WORK INSTRUCTION:
Nothing but the lines below from the one with "ATOM 183 C C" through the one with "ATOM 211 C CA" should be output, each exactly as given, and no pictures.

THE DATA:
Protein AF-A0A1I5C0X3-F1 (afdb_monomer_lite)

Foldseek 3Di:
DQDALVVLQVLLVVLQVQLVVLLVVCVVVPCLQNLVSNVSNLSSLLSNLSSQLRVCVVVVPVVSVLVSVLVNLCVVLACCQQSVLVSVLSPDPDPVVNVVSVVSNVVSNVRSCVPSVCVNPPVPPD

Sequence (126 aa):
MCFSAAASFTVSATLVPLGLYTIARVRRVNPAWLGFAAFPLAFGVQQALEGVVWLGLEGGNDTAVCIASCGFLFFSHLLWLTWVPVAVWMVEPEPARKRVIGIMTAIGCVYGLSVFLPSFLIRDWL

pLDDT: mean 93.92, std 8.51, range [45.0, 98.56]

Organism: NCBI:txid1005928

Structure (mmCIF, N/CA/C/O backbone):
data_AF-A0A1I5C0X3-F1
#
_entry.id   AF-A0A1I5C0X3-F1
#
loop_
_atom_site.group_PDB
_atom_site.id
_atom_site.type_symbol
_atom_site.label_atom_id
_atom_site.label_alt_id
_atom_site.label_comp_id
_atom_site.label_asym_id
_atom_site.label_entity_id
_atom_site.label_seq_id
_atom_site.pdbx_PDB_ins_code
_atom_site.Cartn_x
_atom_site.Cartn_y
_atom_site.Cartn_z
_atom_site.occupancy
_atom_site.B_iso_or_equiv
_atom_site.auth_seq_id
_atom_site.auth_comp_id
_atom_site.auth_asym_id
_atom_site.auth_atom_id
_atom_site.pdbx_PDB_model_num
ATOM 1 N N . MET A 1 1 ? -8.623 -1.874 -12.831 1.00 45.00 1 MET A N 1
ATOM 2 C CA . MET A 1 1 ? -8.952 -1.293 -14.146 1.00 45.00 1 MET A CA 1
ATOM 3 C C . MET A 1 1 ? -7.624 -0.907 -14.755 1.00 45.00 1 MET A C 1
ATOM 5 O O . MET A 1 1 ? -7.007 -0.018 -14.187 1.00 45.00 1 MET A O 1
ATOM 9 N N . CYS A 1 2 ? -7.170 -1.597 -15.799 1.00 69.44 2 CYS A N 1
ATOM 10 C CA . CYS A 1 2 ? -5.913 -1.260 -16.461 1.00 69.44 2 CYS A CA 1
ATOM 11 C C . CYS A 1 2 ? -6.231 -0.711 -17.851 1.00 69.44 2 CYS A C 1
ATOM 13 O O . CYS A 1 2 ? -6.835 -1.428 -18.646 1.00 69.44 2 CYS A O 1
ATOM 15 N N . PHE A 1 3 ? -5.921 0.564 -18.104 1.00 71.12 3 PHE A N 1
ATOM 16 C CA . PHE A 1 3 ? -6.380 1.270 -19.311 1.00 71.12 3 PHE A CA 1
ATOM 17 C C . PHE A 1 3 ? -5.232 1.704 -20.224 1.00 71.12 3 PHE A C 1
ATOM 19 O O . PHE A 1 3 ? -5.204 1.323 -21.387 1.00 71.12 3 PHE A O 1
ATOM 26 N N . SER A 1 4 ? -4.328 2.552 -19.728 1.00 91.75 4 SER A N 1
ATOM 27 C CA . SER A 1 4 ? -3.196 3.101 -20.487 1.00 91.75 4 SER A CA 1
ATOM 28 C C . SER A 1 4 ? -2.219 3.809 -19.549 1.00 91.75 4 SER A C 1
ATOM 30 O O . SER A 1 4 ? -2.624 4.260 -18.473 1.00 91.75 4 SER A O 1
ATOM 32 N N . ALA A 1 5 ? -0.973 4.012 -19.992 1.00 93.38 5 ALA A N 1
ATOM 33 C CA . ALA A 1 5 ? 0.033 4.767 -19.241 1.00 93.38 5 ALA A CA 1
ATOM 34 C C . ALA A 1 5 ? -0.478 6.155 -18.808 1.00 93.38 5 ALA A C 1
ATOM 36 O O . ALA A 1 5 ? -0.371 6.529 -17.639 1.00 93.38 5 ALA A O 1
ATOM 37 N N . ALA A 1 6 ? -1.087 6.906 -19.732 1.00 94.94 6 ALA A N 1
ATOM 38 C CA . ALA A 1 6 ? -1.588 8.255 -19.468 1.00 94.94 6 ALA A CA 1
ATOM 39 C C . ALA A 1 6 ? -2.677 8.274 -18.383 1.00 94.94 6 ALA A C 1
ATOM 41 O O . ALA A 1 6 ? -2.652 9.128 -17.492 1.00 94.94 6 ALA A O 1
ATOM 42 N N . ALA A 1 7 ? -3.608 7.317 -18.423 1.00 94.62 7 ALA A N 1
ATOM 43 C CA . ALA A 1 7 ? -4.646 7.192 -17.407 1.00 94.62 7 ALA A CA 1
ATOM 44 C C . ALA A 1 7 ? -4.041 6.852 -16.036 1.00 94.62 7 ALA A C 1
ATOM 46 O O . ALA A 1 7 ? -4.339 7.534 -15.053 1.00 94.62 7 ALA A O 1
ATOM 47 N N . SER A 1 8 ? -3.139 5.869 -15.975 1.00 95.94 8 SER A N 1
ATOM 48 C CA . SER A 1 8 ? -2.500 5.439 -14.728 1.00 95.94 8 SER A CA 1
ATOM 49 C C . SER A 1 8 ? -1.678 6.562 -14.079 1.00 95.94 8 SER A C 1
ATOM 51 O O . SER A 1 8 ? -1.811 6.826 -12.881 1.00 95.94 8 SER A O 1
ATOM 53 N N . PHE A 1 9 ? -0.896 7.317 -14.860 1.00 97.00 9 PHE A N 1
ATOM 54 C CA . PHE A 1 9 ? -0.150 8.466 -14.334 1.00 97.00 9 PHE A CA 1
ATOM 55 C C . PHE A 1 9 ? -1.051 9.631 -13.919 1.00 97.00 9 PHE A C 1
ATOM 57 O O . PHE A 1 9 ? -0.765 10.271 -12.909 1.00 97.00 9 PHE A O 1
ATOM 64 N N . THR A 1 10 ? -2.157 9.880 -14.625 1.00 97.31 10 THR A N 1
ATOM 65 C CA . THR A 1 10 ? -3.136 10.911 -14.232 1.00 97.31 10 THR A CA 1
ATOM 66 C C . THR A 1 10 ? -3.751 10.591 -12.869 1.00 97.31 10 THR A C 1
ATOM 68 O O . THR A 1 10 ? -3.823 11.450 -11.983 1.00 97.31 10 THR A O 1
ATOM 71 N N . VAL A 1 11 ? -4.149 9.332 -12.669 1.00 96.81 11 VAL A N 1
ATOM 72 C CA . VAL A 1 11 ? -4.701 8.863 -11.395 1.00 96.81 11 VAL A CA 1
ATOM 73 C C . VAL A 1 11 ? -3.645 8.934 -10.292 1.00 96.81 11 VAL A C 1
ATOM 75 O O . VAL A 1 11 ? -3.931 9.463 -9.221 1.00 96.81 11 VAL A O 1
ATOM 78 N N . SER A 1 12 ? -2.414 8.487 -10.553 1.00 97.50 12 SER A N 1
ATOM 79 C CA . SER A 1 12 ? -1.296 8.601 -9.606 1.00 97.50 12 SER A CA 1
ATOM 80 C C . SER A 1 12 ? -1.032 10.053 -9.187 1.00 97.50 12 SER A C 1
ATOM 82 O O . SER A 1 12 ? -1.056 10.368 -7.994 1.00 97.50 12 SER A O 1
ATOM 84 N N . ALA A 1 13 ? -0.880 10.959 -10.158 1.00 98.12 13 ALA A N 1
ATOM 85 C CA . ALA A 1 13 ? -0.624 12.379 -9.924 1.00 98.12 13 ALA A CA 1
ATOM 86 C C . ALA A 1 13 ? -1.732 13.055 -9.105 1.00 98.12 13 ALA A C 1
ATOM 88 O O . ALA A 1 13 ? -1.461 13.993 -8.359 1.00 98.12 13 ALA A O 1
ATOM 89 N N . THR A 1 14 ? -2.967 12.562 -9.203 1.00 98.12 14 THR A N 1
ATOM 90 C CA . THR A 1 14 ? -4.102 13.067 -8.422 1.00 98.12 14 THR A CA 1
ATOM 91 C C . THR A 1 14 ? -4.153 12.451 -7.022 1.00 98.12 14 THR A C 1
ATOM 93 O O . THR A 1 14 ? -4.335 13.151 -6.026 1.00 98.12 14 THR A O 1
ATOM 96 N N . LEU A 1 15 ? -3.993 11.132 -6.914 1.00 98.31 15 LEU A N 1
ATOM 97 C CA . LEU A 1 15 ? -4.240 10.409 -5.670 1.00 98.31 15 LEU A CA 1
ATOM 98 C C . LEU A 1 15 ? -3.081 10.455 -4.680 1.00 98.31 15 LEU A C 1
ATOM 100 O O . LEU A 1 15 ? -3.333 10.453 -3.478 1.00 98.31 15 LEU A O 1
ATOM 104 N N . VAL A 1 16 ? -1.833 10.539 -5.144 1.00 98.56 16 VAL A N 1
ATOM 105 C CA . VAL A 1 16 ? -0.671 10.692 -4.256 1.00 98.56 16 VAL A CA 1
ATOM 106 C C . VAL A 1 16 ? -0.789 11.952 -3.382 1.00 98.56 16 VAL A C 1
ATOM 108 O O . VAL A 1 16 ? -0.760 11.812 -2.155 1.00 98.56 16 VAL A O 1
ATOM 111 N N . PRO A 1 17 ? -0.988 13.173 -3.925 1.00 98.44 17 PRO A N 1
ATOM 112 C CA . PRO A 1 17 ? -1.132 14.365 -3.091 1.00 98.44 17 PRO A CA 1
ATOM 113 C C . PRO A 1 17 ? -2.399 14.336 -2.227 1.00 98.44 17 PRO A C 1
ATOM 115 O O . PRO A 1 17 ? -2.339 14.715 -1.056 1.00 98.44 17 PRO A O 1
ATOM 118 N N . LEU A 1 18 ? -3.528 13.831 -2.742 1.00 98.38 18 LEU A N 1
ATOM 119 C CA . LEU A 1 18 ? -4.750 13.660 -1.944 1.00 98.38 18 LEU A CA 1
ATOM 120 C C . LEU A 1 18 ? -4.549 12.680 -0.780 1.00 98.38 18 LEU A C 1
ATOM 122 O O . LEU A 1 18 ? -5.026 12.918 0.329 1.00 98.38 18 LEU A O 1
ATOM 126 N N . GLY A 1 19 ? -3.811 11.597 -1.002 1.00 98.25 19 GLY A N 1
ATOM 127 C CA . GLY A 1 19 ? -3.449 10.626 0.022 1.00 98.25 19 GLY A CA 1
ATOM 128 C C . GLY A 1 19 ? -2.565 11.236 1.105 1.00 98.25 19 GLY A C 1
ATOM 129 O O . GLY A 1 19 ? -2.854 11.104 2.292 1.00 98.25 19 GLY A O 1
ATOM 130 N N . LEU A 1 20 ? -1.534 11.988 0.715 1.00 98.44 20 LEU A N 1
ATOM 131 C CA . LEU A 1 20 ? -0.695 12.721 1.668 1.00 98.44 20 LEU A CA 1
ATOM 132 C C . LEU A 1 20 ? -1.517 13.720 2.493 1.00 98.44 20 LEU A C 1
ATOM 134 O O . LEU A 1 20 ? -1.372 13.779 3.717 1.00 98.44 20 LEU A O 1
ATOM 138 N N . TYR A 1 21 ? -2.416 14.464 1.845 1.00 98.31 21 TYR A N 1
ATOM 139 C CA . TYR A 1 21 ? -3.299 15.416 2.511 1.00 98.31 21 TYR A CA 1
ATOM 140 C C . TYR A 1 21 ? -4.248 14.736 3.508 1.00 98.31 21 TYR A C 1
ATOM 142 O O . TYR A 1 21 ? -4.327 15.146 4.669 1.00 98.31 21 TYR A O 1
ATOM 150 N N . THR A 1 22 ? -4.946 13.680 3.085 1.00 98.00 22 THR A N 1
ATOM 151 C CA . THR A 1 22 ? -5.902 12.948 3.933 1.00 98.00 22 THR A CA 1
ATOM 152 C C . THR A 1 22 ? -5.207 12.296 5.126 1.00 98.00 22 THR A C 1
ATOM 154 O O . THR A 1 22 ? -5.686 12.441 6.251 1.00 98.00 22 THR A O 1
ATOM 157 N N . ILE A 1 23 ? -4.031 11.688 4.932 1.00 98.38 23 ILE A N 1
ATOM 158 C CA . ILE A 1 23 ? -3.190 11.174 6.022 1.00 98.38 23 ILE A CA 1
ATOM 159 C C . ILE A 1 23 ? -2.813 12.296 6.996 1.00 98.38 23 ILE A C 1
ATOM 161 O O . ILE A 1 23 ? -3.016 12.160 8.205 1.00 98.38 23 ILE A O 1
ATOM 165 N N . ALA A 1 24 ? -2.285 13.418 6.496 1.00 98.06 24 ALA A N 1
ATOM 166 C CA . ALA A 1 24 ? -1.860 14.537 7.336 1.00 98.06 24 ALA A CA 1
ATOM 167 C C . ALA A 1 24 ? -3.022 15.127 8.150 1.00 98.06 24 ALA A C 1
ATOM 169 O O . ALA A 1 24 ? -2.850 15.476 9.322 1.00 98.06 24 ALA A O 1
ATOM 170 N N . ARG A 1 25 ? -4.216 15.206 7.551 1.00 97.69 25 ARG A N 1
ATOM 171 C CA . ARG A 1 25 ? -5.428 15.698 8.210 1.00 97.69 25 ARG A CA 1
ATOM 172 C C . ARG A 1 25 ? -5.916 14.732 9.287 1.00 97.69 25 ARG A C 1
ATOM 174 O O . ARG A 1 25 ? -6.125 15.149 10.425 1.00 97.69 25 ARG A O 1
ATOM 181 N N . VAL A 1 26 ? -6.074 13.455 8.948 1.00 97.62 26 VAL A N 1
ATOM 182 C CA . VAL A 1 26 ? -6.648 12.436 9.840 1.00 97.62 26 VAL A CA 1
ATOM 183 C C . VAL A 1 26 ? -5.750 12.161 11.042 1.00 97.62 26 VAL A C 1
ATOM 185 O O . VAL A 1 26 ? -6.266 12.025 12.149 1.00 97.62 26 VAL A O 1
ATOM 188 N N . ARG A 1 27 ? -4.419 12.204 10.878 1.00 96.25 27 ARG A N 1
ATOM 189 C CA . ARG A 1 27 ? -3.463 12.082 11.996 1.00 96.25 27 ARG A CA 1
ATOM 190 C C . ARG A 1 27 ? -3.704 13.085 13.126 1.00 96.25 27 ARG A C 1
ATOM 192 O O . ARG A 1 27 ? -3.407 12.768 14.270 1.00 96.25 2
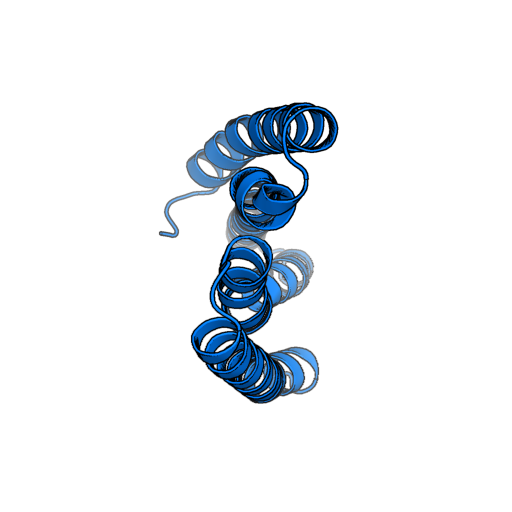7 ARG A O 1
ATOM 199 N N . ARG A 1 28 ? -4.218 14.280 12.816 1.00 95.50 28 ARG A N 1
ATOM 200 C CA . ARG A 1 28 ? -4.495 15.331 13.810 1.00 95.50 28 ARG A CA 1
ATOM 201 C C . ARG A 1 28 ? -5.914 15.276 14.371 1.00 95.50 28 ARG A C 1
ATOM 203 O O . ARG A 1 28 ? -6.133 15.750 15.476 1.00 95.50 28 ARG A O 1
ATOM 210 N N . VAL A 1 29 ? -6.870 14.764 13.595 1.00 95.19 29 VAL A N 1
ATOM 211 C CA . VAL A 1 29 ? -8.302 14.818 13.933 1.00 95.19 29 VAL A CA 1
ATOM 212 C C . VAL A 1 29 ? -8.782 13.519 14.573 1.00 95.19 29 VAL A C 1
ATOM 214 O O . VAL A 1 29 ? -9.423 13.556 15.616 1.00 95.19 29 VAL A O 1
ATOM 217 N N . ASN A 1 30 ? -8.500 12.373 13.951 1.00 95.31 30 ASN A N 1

EXERCISE SOLUTION:
ATOM 183 C C . VAL A 1 26 ? -5.750 12.161 11.042 1.00 97.62 26 VAL A C 1
ATOM 185 O O . VAL A 1 26 ? -6.266 12.025 12.149 1.00 97.62 26 VAL A O 1
ATOM 188 N N . ARG A 1 27 ? -4.419 12.204 10.878 1.00 96.25 27 ARG A N 1
ATOM 189 C CA . ARG A 1 27 ? -3.463 12.082 11.996 1.00 96.25 27 ARG A CA 1
ATOM 190 C C . ARG A 1 27 ? -3.704 13.085 13.126 1.00 96.25 27 ARG A C 1
ATOM 192 O O . ARG A 1 27 ? -3.407 12.768 14.270 1.00 96.25 2
7 ARG A O 1
ATOM 199 N N . ARG A 1 28 ? -4.218 14.280 12.816 1.00 95.50 28 ARG A N 1
ATOM 200 C CA . ARG A 1 28 ? -4.495 15.331 13.810 1.00 95.50 28 ARG A CA 1
ATOM 201 C C . ARG A 1 28 ? -5.914 15.276 14.371 1.00 95.50 28 ARG A C 1
ATOM 203 O O . ARG A 1 28 ? -6.133 15.750 15.476 1.00 95.50 28 ARG A O 1
ATOM 210 N N . VAL A 1 29 ? -6.870 14.764 13.595 1.00 95.19 29 VAL A N 1
ATOM 211 C CA . VAL A 1 29 ? -8.302 14.818 13.933 1.00 95.19 29 VAL A CA 1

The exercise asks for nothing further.